# Electric Circuits

 Question 1
In the circuit shown below, the magnitude of the voltage $V_1$ in volts, across the $8k\Omega$ resistor is ______________. (round off to nearest integer) A 100 B 120 C 150 D 175
GATE EE 2022      Basics
Question 1 Explanation:
Apply kVL :
$75-(2k)I-0.5V_1=0$ ...(1)
From circuit:
$V_1=(8k)I$
$I=\frac{V_1}{8k}$ ...(2)
From equation (1) & (2)
$75-(2k) \times \frac{V}{8k}-0.5V_1=0$
$\Rightarrow V_1=100V$
 Question 2
In the circuit shown below, the switch $S$ is closed at $t=0$. The magnitude of the steady state voltage, in volts, across the $6 \Omega$ resistor is _________. (round off to two decimal places). A 5 B 8.25 C 12.55 D 3.35
GATE EE 2022      Transients and Steady State Response
Question 2 Explanation:
Concept: At steady state, capacitor behaves as open circuit. Using voltage division,
$V=\frac{2}{2+2} \times 10=5V$
 Question 3
The network shown below has a resonant frequency of 150 kHz and a bandwidth of 600 Hz.
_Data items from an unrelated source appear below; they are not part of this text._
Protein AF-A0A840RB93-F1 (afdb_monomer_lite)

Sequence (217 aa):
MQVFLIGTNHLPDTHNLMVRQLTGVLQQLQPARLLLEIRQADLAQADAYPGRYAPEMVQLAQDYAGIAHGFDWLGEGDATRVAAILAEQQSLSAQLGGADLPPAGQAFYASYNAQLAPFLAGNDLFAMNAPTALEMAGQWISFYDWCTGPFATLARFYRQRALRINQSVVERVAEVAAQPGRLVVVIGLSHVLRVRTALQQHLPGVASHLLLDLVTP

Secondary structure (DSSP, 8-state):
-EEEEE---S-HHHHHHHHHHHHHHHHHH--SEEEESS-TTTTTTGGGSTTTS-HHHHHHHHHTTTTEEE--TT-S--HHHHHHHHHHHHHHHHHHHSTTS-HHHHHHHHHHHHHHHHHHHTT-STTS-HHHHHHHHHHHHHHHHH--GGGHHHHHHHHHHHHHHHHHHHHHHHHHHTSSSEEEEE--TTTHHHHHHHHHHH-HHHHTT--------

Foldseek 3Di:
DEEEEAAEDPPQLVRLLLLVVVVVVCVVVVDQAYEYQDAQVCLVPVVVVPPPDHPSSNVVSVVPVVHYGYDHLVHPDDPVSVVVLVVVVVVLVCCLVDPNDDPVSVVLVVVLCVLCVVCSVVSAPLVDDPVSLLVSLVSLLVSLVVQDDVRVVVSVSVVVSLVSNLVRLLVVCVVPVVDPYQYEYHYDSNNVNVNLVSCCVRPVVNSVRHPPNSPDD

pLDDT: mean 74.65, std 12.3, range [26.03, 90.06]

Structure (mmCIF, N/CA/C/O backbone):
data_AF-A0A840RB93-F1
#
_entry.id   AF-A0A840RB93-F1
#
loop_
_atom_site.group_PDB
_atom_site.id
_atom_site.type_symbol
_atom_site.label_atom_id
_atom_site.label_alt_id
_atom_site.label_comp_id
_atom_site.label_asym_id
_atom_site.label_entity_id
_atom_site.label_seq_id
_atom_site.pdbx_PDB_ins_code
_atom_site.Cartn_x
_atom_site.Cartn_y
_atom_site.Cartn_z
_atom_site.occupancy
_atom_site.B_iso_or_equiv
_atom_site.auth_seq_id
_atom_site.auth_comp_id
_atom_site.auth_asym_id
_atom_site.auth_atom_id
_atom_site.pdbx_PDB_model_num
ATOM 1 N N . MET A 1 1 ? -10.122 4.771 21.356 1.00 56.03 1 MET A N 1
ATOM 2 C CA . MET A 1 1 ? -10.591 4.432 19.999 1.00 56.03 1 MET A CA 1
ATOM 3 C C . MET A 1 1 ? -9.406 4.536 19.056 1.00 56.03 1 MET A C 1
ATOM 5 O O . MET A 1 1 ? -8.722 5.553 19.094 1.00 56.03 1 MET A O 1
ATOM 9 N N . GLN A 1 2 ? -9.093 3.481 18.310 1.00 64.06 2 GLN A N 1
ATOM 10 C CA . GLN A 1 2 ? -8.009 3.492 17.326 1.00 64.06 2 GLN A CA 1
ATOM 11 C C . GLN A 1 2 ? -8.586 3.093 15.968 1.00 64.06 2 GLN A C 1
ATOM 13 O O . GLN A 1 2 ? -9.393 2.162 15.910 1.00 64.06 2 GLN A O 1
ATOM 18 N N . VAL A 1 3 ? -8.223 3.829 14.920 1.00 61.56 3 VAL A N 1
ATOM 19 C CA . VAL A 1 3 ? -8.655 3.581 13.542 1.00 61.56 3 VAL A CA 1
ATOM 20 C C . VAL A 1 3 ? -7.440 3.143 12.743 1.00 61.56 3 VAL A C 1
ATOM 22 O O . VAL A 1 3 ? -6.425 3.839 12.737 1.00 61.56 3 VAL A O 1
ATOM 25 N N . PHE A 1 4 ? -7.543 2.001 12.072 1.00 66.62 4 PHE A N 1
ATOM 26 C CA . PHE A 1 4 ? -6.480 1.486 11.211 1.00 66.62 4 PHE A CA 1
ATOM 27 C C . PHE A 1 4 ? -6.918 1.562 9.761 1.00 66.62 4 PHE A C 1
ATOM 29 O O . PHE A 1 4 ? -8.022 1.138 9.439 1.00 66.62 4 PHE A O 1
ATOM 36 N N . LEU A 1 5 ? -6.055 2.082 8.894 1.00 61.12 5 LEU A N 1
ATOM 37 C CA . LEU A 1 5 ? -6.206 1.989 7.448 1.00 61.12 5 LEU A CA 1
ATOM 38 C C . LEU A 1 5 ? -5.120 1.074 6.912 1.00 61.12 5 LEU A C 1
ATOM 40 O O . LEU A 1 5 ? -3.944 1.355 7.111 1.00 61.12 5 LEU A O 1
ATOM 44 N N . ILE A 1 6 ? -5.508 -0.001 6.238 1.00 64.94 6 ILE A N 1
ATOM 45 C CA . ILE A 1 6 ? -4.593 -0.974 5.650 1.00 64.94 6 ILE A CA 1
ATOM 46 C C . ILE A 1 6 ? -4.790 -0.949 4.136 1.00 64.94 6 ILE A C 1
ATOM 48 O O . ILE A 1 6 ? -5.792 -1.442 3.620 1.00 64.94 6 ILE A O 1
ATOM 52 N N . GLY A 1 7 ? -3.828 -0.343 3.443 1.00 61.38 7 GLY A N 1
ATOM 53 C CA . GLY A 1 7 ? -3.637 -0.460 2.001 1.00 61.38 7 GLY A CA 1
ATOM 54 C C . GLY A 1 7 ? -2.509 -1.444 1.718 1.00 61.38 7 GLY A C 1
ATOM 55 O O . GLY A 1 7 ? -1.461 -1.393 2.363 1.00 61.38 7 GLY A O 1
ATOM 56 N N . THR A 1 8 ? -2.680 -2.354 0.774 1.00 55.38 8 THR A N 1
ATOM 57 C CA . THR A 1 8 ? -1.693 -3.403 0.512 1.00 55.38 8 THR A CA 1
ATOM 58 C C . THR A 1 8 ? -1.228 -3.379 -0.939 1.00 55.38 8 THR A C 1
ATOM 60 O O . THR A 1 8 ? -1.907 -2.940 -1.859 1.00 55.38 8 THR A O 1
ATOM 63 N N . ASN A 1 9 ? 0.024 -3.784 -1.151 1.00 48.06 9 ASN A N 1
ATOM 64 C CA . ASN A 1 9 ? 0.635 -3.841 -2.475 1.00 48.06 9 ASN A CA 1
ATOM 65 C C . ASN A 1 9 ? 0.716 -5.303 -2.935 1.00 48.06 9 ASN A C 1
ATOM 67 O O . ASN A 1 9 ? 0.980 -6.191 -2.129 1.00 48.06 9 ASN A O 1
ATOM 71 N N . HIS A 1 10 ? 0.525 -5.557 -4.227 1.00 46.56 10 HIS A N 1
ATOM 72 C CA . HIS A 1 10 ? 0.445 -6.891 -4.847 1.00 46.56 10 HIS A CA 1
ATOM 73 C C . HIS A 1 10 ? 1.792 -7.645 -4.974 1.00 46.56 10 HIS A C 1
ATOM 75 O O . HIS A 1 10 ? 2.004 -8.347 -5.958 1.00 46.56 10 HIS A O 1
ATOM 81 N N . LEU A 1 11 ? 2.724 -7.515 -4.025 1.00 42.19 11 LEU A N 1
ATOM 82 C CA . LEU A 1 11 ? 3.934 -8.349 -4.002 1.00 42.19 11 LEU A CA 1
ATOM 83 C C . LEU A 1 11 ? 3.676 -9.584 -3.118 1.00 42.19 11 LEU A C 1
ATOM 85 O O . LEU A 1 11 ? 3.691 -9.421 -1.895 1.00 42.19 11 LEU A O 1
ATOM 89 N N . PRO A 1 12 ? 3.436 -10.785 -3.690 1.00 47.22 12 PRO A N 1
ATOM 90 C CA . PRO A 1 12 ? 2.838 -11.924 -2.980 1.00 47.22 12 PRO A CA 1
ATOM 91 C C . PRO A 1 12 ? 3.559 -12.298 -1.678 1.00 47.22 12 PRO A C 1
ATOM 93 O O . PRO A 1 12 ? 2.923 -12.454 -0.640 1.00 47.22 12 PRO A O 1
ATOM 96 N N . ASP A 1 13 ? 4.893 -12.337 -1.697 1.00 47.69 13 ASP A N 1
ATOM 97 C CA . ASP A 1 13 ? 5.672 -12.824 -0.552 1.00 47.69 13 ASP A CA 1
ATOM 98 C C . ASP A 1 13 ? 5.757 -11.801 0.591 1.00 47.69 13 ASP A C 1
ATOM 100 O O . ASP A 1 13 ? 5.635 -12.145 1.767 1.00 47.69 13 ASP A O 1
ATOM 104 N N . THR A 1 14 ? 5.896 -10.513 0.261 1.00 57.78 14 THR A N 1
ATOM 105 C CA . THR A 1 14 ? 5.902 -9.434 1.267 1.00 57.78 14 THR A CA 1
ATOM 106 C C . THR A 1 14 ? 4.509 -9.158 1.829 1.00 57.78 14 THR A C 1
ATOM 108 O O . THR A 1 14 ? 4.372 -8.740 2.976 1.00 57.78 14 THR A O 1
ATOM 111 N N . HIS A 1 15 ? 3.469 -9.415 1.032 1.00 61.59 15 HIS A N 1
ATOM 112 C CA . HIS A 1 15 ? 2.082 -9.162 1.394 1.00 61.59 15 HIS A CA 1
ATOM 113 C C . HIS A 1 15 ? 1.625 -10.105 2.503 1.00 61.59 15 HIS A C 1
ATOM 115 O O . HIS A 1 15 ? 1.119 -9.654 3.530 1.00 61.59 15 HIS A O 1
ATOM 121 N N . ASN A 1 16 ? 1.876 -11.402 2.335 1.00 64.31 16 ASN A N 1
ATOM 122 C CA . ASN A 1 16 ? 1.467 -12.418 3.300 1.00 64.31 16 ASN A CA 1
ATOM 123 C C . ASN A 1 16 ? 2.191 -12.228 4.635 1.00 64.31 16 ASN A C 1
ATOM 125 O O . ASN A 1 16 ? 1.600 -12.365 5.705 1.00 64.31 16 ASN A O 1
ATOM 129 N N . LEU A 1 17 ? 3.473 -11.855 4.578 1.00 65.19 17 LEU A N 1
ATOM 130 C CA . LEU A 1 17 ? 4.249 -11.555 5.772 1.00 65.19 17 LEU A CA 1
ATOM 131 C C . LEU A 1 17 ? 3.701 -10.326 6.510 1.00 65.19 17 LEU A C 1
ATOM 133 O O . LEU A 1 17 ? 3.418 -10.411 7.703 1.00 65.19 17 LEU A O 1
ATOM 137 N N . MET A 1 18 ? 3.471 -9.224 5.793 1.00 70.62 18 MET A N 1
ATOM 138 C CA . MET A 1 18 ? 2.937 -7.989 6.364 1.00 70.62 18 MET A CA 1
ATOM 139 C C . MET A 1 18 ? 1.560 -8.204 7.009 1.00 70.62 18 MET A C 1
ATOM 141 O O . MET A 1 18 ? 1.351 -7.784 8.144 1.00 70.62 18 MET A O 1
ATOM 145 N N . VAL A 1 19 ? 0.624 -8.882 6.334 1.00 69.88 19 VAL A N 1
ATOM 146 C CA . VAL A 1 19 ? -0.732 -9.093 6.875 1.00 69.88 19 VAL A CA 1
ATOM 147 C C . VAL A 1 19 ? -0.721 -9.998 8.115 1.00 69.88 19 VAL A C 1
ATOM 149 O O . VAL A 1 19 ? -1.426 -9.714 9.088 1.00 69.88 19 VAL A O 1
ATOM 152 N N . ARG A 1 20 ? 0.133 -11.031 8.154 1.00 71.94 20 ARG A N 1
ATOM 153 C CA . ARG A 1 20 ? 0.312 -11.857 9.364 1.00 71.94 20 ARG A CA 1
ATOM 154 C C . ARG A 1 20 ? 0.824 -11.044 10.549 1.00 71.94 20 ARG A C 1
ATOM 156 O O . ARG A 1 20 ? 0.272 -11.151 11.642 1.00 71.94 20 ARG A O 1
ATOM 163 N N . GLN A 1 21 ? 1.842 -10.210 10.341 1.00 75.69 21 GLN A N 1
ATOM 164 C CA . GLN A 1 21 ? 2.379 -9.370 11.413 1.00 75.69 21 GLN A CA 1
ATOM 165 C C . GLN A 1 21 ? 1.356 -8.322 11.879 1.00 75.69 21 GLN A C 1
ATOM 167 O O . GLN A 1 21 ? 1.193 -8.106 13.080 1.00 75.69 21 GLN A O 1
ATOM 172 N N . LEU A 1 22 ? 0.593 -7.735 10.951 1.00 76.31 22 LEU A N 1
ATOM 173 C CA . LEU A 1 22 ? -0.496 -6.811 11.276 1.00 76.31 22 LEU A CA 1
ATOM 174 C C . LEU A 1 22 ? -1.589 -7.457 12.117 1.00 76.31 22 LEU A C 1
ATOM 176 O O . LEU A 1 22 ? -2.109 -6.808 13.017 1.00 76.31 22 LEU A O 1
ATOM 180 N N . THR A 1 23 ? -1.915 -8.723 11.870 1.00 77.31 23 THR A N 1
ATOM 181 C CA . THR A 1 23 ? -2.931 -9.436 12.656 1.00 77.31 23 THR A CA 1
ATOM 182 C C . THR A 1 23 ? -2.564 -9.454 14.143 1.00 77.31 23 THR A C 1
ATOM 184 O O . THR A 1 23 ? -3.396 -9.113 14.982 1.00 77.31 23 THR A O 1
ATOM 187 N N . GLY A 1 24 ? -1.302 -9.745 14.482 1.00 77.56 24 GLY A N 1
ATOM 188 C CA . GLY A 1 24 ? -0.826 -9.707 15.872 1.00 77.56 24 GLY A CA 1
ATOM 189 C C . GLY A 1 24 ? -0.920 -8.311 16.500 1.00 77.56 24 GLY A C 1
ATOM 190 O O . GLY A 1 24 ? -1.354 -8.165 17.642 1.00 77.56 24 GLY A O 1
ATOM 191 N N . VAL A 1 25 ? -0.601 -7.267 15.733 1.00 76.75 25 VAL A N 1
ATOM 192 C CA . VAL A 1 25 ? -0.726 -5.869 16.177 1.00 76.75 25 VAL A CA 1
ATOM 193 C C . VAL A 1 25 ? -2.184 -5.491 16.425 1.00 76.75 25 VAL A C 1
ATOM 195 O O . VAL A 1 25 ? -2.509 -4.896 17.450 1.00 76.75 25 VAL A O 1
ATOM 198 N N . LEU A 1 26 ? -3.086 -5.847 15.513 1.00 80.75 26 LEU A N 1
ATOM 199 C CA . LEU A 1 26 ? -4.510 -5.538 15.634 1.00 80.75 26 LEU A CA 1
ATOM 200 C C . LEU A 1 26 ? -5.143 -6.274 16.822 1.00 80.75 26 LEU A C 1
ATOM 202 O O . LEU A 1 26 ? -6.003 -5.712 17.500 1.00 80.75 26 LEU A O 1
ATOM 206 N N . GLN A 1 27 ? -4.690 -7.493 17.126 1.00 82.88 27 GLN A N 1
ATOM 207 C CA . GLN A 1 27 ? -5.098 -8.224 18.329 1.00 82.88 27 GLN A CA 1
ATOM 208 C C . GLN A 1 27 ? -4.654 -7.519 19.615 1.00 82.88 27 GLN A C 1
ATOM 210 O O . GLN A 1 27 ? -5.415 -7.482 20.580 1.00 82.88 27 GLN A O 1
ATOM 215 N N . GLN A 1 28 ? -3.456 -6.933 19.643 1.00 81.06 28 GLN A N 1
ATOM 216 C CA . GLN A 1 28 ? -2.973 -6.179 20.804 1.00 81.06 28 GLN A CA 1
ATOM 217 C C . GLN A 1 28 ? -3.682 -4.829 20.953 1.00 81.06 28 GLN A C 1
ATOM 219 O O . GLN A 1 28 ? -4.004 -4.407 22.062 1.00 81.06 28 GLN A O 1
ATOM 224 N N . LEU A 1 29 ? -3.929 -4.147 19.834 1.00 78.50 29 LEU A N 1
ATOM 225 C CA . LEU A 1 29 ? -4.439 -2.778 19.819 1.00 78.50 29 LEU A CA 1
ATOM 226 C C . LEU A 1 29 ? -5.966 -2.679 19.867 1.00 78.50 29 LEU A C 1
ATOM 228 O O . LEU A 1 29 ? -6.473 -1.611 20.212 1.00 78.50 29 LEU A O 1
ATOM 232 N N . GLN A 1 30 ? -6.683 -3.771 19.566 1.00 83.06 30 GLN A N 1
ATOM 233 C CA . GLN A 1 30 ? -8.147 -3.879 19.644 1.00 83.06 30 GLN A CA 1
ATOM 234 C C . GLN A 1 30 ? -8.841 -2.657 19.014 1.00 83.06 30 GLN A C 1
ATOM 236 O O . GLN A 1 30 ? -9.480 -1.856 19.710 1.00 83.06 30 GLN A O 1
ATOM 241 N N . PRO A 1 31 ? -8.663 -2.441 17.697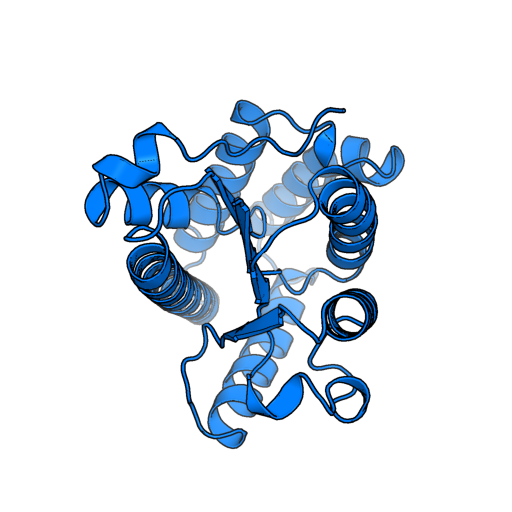 1.00 82.50 31 PRO A N 1
ATOM 242 C CA . PRO A 1 31 ? -9.199 -1.263 17.039 1.00 82.50 31 PRO A CA 1
ATOM 243 C C . PRO A 1 31 ? -10.724 -1.239 17.125 1.00 82.50 31 PRO A C 1
ATOM 245 O O . PRO A 1 31 ? -11.385 -2.269 17.103 1.00 82.50 31 PRO A O 1
ATOM 248 N N . ALA A 1 32 ? -11.291 -0.037 17.179 1.00 84.31 32 ALA A N 1
ATOM 249 C CA . ALA A 1 32 ? -12.745 0.131 17.123 1.00 84.31 32 ALA A CA 1
ATOM 250 C C . ALA A 1 32 ? -13.256 0.221 15.679 1.00 84.31 32 ALA A C 1
ATOM 252 O O . ALA A 1 32 ? -14.456 0.139 15.437 1.00 84.31 32 ALA A O 1
ATOM 253 N N . ARG A 1 33 ? -12.341 0.452 14.730 1.00 85.75 33 ARG A N 1
ATOM 254 C CA . ARG A 1 33 ? -12.628 0.553 13.304 1.00 85.75 33 ARG A CA 1
ATOM 255 C C . ARG A 1 33 ? -11.412 0.143 12.488 1.00 85.75 33 ARG A C 1
ATOM 257 O O . ARG A 1 33 ? -10.291 0.562 12.787 1.00 85.75 33 ARG A O 1
ATOM 264 N N . LEU A 1 34 ? -11.660 -0.619 11.431 1.00 87.06 34 LEU A N 1
ATOM 265 C CA . LEU A 1 34 ? -10.648 -1.093 10.499 1.00 87.06 34 LEU A CA 1
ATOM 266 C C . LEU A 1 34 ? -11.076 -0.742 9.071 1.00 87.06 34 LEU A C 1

The Q-factor of the network is __________. (round off to nearest integer)
 A 250 B 100 C 150 D 450
GATE EE 2022      Steady state AC Analysis
Question 3 Explanation:
$Q=\frac{\omega _o}{BW}=\frac{f_o}{BW}=\frac{150 \times 10^3}{600}=250$
 Question 4
An inductor having a Q-factor of 60 is connected in series with a capacitor having a Q-factor of 240. The overall Q-factor of the circuit is ________. (round off to nearest integer)
 A 12 B 24 C 48 D 96
GATE EE 2022      Steady state AC Analysis
Question 4 Explanation:
We have, overall Q-factor of given circuit is,
$Q=\frac{Q_LQ_C}{Q_L+Q_C}=\frac{60 \times 240}{60+240}=48$
 Question 5
In the circuit shown below, a three-phase star-connected unbalanced load is connected to a balanced three-phase supply of $100\sqrt{3}$ with phase sequence $ABC$. The star connected load has $Z_A=10\Omega$ and $Z_B=20\angle 60^{\circ}$. The value of $Z_C$ in $\Omega$, for which the voltage difference across the nodes $n$and $n'$ is zero, is A $20\angle -30^{\circ}$ B $20\angle 30^{\circ}$ C $20\angle -60^{\circ}$ D $20\angle 60^{\circ}$
GATE EE 2022      Three-Phase Circuits
Question 5 Explanation:
Given: n & n' are at same potential, therefore,
$I_{nn'}=0$
$I_{A}+I_{B}+I_{C}=0$
$\frac{E_A}{Z_A}+\frac{E_B}{Z_B}+\frac{E_C}{Z_C}=0$
where ,
$E_A=100\angle 0^{\circ}V \text{ and }Z_A=10\Omega$
$E_B=100\angle -120^{\circ}V \text{ and }Z_B=20\angle 60^{\circ}$
$E_C=100\angle 120^{\circ}V \text{ and }Z_C=?$
$\therefore \frac{100\angle 0^{\circ}}{10}+\frac{100\angle -120^{\circ}}{20\angle 60^{\circ} }+\frac{100\angle 120^{\circ}}{Z_C}=0$
$\Rightarrow Z_C=20\angle -60^{\circ} \Omega$
 Question 6
The transfer function of a real system, $H(s)$, is given as:
$H(s)=\frac{As+B}{s^2+Cs+D}$
where A, B, C and D are positive constants. This system cannot operate as
 A low pass filter. B high pass filter C band pass filter. D an integrator.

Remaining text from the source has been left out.